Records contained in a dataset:
== Segment start ==
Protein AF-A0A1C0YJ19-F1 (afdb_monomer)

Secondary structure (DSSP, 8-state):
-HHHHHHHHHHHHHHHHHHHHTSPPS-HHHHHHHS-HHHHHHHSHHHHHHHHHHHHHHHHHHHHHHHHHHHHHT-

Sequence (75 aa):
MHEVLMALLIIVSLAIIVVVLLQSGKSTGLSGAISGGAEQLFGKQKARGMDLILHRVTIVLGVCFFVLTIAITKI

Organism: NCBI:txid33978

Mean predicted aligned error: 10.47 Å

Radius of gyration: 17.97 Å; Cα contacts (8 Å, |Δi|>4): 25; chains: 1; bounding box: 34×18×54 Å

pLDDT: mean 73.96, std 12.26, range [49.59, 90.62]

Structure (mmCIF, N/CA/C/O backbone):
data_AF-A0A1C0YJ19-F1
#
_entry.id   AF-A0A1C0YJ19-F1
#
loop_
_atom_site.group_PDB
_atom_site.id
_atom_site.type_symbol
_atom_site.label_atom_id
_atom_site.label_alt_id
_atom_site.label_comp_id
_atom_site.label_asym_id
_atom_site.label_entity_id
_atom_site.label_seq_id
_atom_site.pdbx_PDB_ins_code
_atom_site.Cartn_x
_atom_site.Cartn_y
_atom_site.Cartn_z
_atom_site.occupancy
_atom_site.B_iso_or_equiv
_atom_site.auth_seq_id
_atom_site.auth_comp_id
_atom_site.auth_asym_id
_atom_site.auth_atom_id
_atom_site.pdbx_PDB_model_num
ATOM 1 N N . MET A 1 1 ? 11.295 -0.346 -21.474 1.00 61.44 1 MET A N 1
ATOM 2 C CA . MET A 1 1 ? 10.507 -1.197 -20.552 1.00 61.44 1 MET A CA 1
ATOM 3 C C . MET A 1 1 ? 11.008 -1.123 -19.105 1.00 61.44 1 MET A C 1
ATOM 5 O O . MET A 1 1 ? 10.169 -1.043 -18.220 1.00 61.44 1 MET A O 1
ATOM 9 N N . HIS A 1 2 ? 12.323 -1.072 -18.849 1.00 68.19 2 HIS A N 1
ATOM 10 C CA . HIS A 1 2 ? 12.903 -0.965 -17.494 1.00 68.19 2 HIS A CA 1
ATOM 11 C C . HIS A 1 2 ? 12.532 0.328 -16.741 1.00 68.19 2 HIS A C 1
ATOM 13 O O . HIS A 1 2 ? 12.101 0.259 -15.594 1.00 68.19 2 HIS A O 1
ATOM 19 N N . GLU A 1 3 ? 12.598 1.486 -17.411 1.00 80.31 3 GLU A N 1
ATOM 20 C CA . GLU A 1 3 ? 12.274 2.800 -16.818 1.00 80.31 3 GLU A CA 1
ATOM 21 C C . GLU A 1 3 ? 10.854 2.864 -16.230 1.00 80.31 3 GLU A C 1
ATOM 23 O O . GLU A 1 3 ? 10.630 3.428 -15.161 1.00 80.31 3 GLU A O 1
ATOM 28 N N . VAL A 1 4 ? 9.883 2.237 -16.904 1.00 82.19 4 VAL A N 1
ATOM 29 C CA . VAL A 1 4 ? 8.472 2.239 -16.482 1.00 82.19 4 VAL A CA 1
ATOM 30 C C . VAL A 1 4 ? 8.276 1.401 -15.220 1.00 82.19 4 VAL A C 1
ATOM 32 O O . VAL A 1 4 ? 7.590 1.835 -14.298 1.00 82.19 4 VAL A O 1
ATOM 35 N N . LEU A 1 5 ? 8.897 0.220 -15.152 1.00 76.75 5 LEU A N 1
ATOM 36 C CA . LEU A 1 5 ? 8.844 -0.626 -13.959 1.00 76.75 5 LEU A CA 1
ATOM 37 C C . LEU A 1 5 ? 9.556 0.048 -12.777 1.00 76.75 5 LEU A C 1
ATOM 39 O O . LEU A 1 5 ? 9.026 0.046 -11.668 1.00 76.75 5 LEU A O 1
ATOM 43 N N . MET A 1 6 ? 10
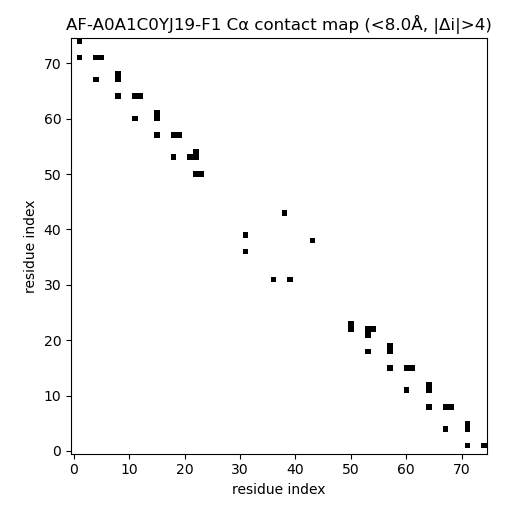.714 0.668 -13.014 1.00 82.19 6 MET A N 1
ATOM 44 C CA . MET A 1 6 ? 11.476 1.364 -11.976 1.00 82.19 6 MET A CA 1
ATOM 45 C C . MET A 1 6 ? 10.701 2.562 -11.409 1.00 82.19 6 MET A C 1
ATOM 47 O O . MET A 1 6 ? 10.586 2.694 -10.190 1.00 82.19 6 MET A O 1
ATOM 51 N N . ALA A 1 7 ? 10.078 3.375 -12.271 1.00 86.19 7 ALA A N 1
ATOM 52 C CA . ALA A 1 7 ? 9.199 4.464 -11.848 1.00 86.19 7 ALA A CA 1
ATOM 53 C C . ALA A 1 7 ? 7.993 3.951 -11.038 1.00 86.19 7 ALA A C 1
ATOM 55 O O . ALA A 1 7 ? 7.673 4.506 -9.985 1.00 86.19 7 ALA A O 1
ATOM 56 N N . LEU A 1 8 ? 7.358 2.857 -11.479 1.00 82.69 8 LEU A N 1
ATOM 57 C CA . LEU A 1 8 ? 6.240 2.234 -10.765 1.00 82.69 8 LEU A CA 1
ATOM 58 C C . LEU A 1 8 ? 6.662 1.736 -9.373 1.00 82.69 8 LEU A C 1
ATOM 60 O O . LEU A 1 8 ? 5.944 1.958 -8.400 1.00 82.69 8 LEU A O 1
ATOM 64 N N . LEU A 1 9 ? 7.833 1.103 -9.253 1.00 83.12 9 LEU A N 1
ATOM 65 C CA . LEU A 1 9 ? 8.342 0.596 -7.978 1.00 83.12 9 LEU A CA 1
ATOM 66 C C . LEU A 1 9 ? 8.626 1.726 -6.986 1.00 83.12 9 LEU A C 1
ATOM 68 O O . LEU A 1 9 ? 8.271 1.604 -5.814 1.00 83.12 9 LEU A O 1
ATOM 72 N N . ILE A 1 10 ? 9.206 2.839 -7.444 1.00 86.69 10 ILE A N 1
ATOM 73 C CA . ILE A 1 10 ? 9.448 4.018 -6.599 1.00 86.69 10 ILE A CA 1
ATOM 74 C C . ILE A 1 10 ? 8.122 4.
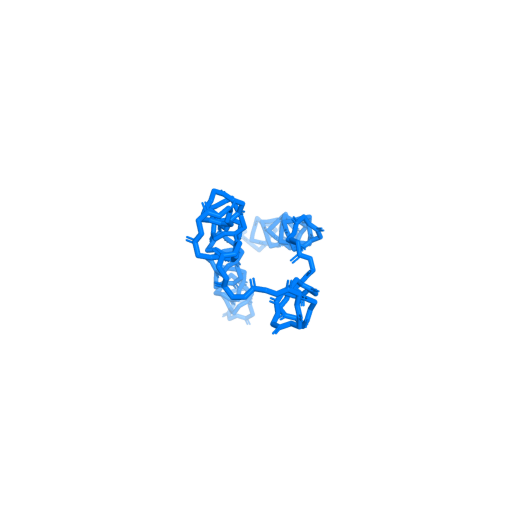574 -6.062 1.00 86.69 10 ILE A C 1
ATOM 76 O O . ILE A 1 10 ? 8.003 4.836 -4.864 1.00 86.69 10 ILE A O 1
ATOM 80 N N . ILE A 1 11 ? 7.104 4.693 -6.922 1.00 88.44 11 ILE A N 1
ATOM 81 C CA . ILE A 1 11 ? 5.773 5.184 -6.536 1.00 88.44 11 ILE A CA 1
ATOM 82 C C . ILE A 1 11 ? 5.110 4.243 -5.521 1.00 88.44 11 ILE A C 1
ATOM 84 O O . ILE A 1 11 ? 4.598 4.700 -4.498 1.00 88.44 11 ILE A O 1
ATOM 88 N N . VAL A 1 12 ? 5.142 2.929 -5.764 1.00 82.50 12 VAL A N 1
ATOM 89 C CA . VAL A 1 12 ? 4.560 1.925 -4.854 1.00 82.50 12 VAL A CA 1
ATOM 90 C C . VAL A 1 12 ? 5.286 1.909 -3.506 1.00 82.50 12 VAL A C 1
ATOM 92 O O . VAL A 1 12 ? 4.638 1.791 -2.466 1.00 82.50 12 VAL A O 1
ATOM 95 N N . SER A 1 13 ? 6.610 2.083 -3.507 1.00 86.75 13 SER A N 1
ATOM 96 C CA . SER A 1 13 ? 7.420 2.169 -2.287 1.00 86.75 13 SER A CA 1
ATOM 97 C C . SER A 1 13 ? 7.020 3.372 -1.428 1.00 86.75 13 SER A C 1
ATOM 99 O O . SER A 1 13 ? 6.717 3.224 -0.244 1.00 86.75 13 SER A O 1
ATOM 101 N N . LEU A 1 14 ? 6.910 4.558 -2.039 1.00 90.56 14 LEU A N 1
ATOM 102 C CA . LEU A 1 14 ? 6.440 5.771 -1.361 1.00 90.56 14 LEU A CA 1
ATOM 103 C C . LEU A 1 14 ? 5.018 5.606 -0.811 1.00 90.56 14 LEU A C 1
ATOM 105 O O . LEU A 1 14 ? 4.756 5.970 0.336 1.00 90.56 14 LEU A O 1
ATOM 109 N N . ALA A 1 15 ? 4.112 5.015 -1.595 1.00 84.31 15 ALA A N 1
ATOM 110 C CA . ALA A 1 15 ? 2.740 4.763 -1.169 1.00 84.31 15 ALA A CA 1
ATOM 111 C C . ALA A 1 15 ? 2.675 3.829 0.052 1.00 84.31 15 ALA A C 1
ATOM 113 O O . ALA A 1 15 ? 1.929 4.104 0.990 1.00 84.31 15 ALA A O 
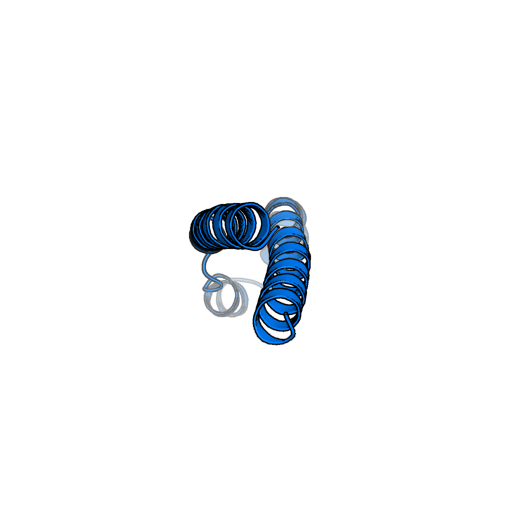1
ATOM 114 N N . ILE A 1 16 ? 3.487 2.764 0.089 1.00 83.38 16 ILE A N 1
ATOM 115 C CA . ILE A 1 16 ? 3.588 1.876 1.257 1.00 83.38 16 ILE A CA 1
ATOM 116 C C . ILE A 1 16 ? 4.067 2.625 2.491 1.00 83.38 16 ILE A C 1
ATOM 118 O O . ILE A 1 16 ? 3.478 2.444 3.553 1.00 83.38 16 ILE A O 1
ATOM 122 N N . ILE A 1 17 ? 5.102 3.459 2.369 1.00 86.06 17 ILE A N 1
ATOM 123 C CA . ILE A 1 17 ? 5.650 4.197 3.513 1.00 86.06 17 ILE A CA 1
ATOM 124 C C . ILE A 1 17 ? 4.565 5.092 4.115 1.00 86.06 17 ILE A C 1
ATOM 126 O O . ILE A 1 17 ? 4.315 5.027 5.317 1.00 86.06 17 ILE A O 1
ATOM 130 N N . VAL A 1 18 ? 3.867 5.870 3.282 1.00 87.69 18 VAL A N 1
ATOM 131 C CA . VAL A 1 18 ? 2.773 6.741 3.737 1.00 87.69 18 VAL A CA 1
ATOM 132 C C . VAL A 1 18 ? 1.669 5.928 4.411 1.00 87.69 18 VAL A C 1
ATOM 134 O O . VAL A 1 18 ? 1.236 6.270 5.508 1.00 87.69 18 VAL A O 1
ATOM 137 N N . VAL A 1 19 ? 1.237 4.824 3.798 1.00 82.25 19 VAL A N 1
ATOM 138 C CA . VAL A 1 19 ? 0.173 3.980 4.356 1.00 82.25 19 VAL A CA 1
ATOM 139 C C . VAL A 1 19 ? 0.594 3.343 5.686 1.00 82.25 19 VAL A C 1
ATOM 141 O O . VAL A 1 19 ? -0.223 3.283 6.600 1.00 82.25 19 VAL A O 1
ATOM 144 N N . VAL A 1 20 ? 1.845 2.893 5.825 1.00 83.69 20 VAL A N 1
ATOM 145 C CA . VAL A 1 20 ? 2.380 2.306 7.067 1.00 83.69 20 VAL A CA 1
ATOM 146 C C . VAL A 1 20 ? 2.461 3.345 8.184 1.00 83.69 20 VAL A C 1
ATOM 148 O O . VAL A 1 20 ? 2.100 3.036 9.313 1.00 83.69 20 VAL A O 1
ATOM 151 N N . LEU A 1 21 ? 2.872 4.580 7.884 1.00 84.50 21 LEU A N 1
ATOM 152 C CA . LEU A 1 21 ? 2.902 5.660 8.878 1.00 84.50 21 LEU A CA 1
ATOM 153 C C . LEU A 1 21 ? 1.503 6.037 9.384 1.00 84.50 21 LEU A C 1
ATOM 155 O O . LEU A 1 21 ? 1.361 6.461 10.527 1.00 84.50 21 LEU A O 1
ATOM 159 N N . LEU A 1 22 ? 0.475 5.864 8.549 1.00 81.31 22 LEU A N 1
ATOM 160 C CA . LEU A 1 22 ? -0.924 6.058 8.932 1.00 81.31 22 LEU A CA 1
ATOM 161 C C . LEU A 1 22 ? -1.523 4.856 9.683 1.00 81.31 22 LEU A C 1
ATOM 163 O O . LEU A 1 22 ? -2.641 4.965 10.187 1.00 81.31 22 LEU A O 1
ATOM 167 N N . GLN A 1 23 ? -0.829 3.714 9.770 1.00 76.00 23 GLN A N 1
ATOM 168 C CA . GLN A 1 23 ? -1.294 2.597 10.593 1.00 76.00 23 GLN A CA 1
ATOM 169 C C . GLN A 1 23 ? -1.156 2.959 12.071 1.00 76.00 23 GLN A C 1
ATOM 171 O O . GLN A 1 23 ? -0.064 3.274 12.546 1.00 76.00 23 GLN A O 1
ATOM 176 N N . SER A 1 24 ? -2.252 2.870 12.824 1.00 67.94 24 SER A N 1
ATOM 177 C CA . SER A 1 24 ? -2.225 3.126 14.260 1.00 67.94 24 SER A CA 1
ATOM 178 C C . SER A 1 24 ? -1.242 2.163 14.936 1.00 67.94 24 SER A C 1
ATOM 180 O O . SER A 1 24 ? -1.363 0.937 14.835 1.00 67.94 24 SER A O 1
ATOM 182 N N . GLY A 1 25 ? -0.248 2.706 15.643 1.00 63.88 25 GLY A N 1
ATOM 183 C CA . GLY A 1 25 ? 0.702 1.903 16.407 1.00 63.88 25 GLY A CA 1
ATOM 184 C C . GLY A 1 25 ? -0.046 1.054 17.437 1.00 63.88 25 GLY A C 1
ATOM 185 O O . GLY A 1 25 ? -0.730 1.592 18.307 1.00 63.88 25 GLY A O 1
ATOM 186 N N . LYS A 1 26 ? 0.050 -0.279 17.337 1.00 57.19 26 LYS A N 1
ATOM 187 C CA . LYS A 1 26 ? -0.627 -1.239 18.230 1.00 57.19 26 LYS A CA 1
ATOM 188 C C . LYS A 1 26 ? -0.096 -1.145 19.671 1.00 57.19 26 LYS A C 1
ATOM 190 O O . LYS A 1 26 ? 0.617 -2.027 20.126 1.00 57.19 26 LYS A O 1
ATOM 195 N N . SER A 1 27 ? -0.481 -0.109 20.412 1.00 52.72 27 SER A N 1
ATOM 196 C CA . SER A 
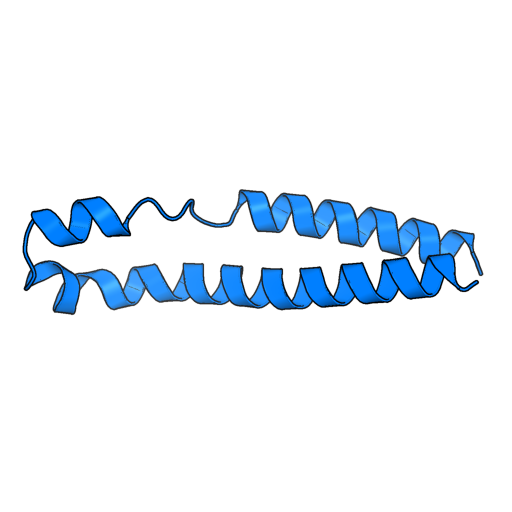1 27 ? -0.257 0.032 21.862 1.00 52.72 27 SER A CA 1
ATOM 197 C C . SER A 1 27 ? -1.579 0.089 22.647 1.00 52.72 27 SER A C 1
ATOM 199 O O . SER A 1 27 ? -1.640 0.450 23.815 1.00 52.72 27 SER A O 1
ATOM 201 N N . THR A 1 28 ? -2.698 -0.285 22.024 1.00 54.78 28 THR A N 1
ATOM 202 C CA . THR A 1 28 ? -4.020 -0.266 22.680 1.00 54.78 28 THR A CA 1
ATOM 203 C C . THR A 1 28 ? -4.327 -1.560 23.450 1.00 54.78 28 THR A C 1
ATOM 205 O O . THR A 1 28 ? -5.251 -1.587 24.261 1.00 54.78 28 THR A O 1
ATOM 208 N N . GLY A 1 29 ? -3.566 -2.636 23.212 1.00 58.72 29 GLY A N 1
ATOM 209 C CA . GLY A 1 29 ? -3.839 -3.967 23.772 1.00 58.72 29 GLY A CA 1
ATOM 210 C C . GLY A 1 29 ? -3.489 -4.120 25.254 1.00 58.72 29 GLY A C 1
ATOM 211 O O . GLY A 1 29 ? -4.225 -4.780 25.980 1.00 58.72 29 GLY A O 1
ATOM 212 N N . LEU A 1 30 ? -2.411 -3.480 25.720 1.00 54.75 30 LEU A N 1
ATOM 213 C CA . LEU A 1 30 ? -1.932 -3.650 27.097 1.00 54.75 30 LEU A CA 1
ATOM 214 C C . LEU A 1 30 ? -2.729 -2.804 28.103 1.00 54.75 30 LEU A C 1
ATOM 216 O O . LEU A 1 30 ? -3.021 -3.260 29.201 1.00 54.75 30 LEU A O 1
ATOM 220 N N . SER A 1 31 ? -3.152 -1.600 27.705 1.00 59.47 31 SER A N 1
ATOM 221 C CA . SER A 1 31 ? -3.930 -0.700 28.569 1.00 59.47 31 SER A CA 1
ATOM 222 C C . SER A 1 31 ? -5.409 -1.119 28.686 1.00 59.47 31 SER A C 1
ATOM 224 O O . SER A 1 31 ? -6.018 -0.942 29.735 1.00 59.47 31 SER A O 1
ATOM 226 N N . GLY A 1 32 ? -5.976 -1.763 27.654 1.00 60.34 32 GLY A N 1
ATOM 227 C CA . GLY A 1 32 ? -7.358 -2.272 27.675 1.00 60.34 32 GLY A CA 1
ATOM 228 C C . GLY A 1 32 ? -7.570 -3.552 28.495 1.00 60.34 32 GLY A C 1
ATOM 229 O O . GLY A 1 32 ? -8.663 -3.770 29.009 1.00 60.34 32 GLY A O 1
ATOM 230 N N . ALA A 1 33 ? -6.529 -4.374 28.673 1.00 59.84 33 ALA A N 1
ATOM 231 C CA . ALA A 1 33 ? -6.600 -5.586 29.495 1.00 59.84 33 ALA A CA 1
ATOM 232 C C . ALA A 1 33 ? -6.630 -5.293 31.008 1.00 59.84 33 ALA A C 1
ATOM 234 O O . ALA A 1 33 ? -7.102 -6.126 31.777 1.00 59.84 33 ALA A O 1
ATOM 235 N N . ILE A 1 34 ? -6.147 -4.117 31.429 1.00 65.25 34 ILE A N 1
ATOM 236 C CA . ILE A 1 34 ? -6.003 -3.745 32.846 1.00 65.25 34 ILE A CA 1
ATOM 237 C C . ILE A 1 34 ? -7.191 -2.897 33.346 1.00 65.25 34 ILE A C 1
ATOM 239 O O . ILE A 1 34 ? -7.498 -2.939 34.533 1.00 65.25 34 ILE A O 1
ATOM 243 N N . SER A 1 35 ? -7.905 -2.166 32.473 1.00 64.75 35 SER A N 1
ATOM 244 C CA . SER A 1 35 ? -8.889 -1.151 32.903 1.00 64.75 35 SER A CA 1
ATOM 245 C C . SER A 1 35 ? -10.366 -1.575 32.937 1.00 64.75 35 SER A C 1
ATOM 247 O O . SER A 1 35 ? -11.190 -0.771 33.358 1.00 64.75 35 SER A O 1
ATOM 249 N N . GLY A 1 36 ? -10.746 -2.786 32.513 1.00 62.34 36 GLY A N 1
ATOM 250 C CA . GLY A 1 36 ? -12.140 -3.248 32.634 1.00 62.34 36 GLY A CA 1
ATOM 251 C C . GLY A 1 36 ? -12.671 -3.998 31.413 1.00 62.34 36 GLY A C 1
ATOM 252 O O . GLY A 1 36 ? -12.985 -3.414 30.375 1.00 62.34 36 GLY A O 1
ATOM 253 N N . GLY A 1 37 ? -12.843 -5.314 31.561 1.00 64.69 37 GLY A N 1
== Segment end ==
**What the task requires**
Exactly as written, please reproduce the lines from the first line of the data to the line containing "Structure (mmCIF, N/CA/C/O", inclusive, and nothing else.

**Answer section**
Protein AF-A0A1C0YJ19-F1 (afdb_monomer)

Secondary structure (DSSP, 8-state):
-HHHHHHHHHHHHHHHHHHHHTSPPS-HHHHHHHS-HHHHHHHSHHHHHHHHHHHHHHHHHHHHHHHHHHHHHT-

Sequence (75 aa):
MHEVLMALLIIVSLAIIVVVLLQSGKSTGLSGAISGGAEQLFGKQKARGMDLILHRVTIVLGVCFFVLTIAITKI

Organism: NCBI:txid33978

Mean predicted aligned error: 10.47 Å

Radius of gyration: 17.97 Å; Cα contacts (8 Å, |Δi|>4): 25; chains: 1; bounding box: 34×18×54 Å

pLDDT: mean 73.96, std 12.26, range [49.59, 90.62]

Structure (mmCIF, N/CA/C/O backbone):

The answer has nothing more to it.